Figure 4 plots the comparative experimental results of A3C, RND, LRU, and LFU. The y-axis in the graph is the cache hit ratio, and the x-axis is the number of user requests (the unit is 1000). The cache hit rate we define is the number of cache hits divided by the sum of hits and misses. At first, due to the small number of user requests, the hit rates of the four caching strategies were very low. As user requests increase, training based on A3C caches also tends to stabilize. LFU, A3C performance is better. As the number of requests continues to increase, the cache hit rate of RND, LRU, and LFU also gradually increases, and the advantages of A3C also gradually weaken. Finally, when the number reaches the highest value, four cache methods reach similar levels. From the point of view of the caching process, a3c-based edge caching is stronger than LRU, LFU, and RND caching.

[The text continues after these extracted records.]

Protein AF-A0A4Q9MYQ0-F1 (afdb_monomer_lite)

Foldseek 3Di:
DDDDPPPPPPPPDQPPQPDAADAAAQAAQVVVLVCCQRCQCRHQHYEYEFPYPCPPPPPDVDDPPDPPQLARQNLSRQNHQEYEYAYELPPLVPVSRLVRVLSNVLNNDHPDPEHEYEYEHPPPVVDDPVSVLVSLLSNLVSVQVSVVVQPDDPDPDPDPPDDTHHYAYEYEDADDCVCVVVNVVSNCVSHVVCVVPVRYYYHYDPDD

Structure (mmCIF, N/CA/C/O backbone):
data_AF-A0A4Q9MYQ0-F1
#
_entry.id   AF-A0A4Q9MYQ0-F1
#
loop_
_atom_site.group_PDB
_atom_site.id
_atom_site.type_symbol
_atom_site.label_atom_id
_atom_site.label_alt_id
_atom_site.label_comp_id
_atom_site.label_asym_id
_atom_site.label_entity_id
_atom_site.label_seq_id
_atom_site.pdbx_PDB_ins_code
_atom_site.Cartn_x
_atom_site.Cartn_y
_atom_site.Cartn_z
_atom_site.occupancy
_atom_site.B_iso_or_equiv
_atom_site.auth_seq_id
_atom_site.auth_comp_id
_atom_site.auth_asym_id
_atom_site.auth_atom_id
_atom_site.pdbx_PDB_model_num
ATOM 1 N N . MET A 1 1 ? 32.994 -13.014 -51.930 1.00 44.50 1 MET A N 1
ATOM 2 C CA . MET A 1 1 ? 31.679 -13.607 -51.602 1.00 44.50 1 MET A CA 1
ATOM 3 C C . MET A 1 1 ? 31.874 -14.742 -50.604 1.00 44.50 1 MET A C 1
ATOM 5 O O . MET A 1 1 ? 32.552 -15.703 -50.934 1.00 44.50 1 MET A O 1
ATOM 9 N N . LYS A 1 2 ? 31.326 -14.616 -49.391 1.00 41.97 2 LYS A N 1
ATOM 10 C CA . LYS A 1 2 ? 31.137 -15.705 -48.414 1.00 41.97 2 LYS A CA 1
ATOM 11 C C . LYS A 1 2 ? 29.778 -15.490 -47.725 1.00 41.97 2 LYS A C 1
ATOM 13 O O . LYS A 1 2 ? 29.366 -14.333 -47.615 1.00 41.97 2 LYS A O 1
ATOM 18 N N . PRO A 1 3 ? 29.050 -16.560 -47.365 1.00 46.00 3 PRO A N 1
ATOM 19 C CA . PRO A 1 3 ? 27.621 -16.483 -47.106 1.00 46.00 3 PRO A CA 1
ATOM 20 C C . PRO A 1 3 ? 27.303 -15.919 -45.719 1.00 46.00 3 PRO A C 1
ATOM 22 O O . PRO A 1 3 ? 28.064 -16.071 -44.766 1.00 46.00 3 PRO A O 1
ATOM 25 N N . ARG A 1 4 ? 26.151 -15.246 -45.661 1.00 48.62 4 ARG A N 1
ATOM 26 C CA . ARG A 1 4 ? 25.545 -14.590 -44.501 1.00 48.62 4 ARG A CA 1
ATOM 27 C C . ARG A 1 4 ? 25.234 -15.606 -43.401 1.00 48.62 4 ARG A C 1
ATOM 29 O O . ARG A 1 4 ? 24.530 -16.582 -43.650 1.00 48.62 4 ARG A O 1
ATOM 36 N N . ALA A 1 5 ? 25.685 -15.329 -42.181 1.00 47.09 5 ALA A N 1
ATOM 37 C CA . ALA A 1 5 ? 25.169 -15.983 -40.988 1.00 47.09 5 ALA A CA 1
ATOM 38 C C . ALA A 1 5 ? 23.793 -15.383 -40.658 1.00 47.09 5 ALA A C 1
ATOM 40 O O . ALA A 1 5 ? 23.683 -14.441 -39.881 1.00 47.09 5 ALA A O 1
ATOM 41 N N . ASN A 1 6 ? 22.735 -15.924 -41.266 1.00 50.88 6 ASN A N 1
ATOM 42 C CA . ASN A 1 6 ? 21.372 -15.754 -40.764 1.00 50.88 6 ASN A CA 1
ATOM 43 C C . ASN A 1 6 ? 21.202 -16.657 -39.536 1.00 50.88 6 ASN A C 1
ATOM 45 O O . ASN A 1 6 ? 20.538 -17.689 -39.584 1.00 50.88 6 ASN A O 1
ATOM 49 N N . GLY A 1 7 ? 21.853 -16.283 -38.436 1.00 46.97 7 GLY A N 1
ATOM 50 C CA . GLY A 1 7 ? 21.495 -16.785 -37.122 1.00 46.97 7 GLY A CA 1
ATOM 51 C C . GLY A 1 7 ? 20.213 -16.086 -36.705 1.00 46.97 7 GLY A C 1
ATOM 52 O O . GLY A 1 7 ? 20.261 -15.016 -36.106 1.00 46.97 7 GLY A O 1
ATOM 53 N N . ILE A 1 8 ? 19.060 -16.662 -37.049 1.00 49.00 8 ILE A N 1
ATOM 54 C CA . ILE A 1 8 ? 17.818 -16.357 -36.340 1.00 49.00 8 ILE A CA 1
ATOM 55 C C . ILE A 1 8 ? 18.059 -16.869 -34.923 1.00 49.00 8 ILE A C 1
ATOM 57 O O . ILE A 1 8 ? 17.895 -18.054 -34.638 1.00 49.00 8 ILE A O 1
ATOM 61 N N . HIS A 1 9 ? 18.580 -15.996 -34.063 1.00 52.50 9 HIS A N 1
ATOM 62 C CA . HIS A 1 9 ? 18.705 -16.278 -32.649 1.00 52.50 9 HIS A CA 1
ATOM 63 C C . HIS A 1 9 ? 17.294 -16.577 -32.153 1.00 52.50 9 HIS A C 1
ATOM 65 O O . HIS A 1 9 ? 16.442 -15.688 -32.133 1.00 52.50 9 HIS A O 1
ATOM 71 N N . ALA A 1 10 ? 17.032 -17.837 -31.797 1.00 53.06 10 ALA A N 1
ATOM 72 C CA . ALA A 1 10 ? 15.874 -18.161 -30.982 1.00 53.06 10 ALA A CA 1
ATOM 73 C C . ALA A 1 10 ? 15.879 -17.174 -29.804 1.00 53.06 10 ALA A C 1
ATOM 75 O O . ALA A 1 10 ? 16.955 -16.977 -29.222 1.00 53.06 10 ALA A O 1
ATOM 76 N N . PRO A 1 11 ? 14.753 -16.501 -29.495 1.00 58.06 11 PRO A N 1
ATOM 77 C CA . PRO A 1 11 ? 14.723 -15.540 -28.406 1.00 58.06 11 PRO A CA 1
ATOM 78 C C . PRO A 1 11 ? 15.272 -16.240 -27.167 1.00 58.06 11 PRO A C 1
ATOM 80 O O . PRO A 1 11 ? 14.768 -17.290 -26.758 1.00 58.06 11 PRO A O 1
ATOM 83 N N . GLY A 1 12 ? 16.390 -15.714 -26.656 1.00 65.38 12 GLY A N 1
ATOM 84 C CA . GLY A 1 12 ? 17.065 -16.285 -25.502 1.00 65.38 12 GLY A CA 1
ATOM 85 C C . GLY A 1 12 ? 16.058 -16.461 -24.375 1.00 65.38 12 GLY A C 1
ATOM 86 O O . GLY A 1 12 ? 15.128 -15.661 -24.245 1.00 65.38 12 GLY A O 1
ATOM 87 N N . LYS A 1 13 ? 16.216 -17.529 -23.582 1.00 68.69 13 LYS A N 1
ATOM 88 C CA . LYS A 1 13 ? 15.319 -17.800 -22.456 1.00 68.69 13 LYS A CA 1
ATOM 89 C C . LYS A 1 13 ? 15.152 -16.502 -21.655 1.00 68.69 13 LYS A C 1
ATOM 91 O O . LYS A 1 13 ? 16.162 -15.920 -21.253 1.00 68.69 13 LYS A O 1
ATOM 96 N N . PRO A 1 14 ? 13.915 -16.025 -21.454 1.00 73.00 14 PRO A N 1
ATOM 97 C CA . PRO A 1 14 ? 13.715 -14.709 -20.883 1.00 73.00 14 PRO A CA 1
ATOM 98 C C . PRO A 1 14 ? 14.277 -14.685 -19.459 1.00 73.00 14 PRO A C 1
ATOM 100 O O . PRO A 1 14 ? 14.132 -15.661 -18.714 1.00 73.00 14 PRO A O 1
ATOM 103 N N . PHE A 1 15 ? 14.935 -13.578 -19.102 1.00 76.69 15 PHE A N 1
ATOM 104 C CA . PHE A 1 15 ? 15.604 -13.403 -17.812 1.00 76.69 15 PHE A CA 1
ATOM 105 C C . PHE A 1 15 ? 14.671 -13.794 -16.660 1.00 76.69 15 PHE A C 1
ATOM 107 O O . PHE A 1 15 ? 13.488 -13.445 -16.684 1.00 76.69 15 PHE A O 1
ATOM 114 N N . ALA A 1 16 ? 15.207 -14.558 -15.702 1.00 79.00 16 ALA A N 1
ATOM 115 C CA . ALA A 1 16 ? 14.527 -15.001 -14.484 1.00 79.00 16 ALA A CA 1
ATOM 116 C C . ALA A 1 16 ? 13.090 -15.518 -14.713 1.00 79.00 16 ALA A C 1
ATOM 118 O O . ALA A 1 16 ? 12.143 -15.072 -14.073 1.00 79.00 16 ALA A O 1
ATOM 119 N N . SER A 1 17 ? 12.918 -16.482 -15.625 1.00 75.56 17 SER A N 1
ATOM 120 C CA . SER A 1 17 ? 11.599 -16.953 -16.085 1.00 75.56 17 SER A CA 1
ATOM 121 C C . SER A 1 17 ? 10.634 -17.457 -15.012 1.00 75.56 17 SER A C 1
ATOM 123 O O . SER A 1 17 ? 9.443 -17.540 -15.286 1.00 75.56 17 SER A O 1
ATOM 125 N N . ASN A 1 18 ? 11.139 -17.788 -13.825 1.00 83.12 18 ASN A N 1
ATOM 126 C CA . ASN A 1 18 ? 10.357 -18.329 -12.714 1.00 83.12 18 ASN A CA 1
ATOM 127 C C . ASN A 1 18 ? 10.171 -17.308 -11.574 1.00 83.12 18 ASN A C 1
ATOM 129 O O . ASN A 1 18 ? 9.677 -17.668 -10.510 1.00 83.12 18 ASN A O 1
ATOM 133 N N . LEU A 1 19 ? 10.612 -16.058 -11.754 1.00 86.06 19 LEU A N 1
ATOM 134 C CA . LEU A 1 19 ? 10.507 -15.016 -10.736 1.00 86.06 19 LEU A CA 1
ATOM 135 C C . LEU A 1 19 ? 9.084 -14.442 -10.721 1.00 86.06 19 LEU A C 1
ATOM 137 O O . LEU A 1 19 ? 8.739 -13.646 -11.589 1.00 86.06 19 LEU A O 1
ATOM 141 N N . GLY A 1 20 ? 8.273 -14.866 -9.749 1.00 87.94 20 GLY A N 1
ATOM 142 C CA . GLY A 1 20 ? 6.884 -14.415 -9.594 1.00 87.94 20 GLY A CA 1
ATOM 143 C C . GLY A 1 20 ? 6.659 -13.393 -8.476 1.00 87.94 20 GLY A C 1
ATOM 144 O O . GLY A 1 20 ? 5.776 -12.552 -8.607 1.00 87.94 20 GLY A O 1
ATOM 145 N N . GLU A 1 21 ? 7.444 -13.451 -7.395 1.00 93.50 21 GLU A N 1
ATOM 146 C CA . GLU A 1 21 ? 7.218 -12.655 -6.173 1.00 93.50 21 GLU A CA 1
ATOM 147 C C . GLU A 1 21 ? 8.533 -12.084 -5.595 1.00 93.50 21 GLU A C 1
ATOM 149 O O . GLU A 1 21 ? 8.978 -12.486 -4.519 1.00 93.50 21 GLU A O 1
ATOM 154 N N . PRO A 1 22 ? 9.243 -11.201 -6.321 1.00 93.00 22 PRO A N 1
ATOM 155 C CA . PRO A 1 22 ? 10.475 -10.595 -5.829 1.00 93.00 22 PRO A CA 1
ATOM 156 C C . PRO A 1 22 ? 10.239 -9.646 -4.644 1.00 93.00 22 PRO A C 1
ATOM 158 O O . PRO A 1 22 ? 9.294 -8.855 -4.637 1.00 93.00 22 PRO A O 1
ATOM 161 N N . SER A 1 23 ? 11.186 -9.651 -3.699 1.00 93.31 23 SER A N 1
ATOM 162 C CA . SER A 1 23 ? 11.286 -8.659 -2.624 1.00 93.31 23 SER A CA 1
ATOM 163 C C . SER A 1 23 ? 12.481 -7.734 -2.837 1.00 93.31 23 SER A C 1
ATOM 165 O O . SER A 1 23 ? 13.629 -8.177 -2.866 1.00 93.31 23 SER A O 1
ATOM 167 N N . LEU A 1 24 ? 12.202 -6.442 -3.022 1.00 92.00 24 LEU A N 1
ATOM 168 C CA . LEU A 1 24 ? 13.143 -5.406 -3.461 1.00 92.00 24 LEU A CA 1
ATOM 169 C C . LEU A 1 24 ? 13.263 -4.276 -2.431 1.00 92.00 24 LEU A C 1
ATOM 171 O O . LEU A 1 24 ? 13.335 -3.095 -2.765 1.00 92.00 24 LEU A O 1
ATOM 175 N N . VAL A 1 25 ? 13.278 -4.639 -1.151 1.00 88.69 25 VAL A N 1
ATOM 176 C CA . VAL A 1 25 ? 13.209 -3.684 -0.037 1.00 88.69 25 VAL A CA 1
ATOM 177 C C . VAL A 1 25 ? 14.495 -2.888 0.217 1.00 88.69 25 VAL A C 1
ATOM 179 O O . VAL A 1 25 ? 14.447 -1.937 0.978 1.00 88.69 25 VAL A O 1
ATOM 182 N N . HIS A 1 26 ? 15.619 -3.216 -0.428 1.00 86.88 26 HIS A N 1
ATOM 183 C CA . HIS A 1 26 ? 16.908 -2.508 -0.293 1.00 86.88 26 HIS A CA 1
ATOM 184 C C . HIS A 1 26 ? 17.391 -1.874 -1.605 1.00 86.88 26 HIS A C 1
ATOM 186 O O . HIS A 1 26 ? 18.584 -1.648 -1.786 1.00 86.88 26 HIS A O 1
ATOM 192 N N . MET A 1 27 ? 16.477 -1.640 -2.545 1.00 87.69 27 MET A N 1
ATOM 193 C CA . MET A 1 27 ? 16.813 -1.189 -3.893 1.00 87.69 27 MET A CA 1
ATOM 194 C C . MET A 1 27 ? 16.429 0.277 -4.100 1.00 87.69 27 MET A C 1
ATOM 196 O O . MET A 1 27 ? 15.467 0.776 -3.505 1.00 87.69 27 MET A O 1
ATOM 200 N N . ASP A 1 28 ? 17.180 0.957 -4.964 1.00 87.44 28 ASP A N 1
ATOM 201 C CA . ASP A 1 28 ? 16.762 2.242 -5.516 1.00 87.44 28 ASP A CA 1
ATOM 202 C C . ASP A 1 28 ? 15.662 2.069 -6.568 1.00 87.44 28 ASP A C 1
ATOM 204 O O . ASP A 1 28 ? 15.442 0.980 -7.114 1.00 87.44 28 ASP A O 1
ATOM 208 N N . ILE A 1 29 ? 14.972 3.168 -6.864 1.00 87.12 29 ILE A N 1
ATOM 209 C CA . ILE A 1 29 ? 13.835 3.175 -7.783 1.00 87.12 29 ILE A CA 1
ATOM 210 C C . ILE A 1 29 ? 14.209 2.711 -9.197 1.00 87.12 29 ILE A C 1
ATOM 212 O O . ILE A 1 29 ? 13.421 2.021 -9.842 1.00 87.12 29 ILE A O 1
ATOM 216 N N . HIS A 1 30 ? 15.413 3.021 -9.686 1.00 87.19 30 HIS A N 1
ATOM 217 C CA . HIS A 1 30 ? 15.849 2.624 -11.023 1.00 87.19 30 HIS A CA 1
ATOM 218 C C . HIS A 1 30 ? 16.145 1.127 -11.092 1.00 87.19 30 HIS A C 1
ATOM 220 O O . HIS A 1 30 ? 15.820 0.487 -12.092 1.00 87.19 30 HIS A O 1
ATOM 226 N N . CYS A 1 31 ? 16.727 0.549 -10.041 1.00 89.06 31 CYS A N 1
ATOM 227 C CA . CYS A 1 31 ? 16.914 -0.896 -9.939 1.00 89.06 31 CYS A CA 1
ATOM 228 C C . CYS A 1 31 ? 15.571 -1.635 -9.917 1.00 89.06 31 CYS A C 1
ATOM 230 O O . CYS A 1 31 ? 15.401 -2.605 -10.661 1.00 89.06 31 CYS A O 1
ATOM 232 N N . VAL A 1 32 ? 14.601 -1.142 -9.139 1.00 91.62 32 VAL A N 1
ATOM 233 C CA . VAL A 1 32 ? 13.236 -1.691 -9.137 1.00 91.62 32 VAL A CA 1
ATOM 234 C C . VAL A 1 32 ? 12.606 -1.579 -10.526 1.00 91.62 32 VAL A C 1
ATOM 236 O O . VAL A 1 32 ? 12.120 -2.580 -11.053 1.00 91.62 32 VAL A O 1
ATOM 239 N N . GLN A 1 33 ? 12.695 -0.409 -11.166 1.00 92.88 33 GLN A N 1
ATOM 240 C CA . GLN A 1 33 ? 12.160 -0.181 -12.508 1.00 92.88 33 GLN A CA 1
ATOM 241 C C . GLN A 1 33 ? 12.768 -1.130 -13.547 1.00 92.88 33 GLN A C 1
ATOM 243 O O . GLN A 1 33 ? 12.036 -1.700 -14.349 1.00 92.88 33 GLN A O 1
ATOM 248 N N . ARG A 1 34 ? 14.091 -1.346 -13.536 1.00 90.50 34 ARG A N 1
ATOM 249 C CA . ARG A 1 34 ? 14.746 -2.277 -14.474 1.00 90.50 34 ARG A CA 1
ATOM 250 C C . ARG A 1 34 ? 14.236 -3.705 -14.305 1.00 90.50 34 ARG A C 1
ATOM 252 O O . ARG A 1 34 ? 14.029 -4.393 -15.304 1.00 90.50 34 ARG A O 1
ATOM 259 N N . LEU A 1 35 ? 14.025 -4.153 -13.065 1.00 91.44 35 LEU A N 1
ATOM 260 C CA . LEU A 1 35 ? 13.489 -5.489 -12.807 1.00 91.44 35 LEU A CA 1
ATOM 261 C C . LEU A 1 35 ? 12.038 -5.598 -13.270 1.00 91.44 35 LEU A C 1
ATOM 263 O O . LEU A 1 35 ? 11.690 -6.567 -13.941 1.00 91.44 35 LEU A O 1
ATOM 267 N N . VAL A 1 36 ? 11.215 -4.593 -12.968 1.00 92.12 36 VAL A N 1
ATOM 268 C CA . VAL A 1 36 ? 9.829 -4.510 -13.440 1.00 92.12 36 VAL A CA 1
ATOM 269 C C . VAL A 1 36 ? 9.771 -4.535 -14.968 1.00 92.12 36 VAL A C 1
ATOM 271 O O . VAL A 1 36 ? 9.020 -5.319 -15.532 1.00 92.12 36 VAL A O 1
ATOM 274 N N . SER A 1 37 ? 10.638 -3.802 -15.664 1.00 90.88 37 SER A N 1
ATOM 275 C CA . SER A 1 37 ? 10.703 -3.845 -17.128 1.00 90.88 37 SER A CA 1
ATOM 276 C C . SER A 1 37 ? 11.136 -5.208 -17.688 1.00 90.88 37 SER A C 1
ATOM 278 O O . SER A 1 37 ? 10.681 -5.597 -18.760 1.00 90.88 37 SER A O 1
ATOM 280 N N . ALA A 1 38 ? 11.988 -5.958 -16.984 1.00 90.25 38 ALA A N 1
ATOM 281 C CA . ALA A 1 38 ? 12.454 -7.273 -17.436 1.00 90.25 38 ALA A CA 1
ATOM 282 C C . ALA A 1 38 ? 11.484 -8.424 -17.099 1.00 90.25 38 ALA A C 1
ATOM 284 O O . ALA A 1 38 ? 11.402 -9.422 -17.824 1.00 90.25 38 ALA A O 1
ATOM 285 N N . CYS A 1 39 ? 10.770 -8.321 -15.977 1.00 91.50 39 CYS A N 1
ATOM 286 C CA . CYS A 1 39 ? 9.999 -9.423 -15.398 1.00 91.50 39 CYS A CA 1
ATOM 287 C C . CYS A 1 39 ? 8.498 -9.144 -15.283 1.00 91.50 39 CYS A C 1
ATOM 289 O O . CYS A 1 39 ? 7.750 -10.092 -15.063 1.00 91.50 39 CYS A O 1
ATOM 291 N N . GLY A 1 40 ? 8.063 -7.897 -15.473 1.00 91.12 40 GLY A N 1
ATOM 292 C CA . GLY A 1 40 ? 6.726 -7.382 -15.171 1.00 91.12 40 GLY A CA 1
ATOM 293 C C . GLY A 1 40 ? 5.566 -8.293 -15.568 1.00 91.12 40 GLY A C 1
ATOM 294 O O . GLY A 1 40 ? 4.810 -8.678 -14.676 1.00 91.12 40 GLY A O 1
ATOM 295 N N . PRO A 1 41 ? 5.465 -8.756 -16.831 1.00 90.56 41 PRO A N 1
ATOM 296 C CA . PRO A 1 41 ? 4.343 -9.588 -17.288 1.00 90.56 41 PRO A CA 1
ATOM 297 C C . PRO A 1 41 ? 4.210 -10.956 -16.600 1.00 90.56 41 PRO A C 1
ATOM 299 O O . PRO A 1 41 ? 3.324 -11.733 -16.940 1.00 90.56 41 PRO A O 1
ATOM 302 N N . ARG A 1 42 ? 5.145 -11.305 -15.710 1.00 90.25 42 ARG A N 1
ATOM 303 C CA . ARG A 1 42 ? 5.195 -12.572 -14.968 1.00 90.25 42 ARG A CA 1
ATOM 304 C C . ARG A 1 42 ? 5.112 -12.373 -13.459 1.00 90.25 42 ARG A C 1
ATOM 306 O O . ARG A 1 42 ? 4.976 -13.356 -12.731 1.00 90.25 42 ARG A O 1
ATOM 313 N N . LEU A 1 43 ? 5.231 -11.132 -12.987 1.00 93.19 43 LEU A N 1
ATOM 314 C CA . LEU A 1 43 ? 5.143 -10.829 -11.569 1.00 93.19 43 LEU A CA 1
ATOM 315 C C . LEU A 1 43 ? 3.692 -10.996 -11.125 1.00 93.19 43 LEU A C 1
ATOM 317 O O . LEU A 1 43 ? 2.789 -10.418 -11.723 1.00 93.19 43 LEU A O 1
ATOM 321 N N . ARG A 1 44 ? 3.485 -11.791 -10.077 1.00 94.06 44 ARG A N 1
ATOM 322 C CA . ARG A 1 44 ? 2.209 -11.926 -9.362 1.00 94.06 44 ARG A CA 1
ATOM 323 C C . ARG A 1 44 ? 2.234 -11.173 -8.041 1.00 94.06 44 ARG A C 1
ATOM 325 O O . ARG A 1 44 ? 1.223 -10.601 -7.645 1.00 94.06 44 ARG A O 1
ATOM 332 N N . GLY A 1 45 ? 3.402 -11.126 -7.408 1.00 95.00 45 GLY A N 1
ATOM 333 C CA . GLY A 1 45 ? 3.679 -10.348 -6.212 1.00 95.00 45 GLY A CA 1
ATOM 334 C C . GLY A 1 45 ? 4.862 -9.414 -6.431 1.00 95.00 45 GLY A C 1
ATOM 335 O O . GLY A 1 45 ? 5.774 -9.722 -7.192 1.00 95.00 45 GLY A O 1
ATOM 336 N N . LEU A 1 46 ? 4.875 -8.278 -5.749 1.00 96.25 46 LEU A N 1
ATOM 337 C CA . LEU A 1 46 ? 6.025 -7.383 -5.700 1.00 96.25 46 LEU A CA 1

5 Conclusions and Future Work

In this paper, to alleviate the dilemma of online education facing high latency and stuttering, we propose an A3C-based edge cache online education architecture. By using resources placed in EN, content caching and hit ratio can be improved. Edge caching is an important way to improve the efficiency of 5G network content distribution. However, how to make more effective use of edge node caches in content storage and delivery still requires further exploration of computing and communication functions. Besides, the popularity of content will change with time, and how to design intelligent and adaptive caching mechanisms is a challenge in the future. We also need to further study how to motivate a large number of heterogeneous cache nodes to follow effective caching strategies, while ensuring content and network security.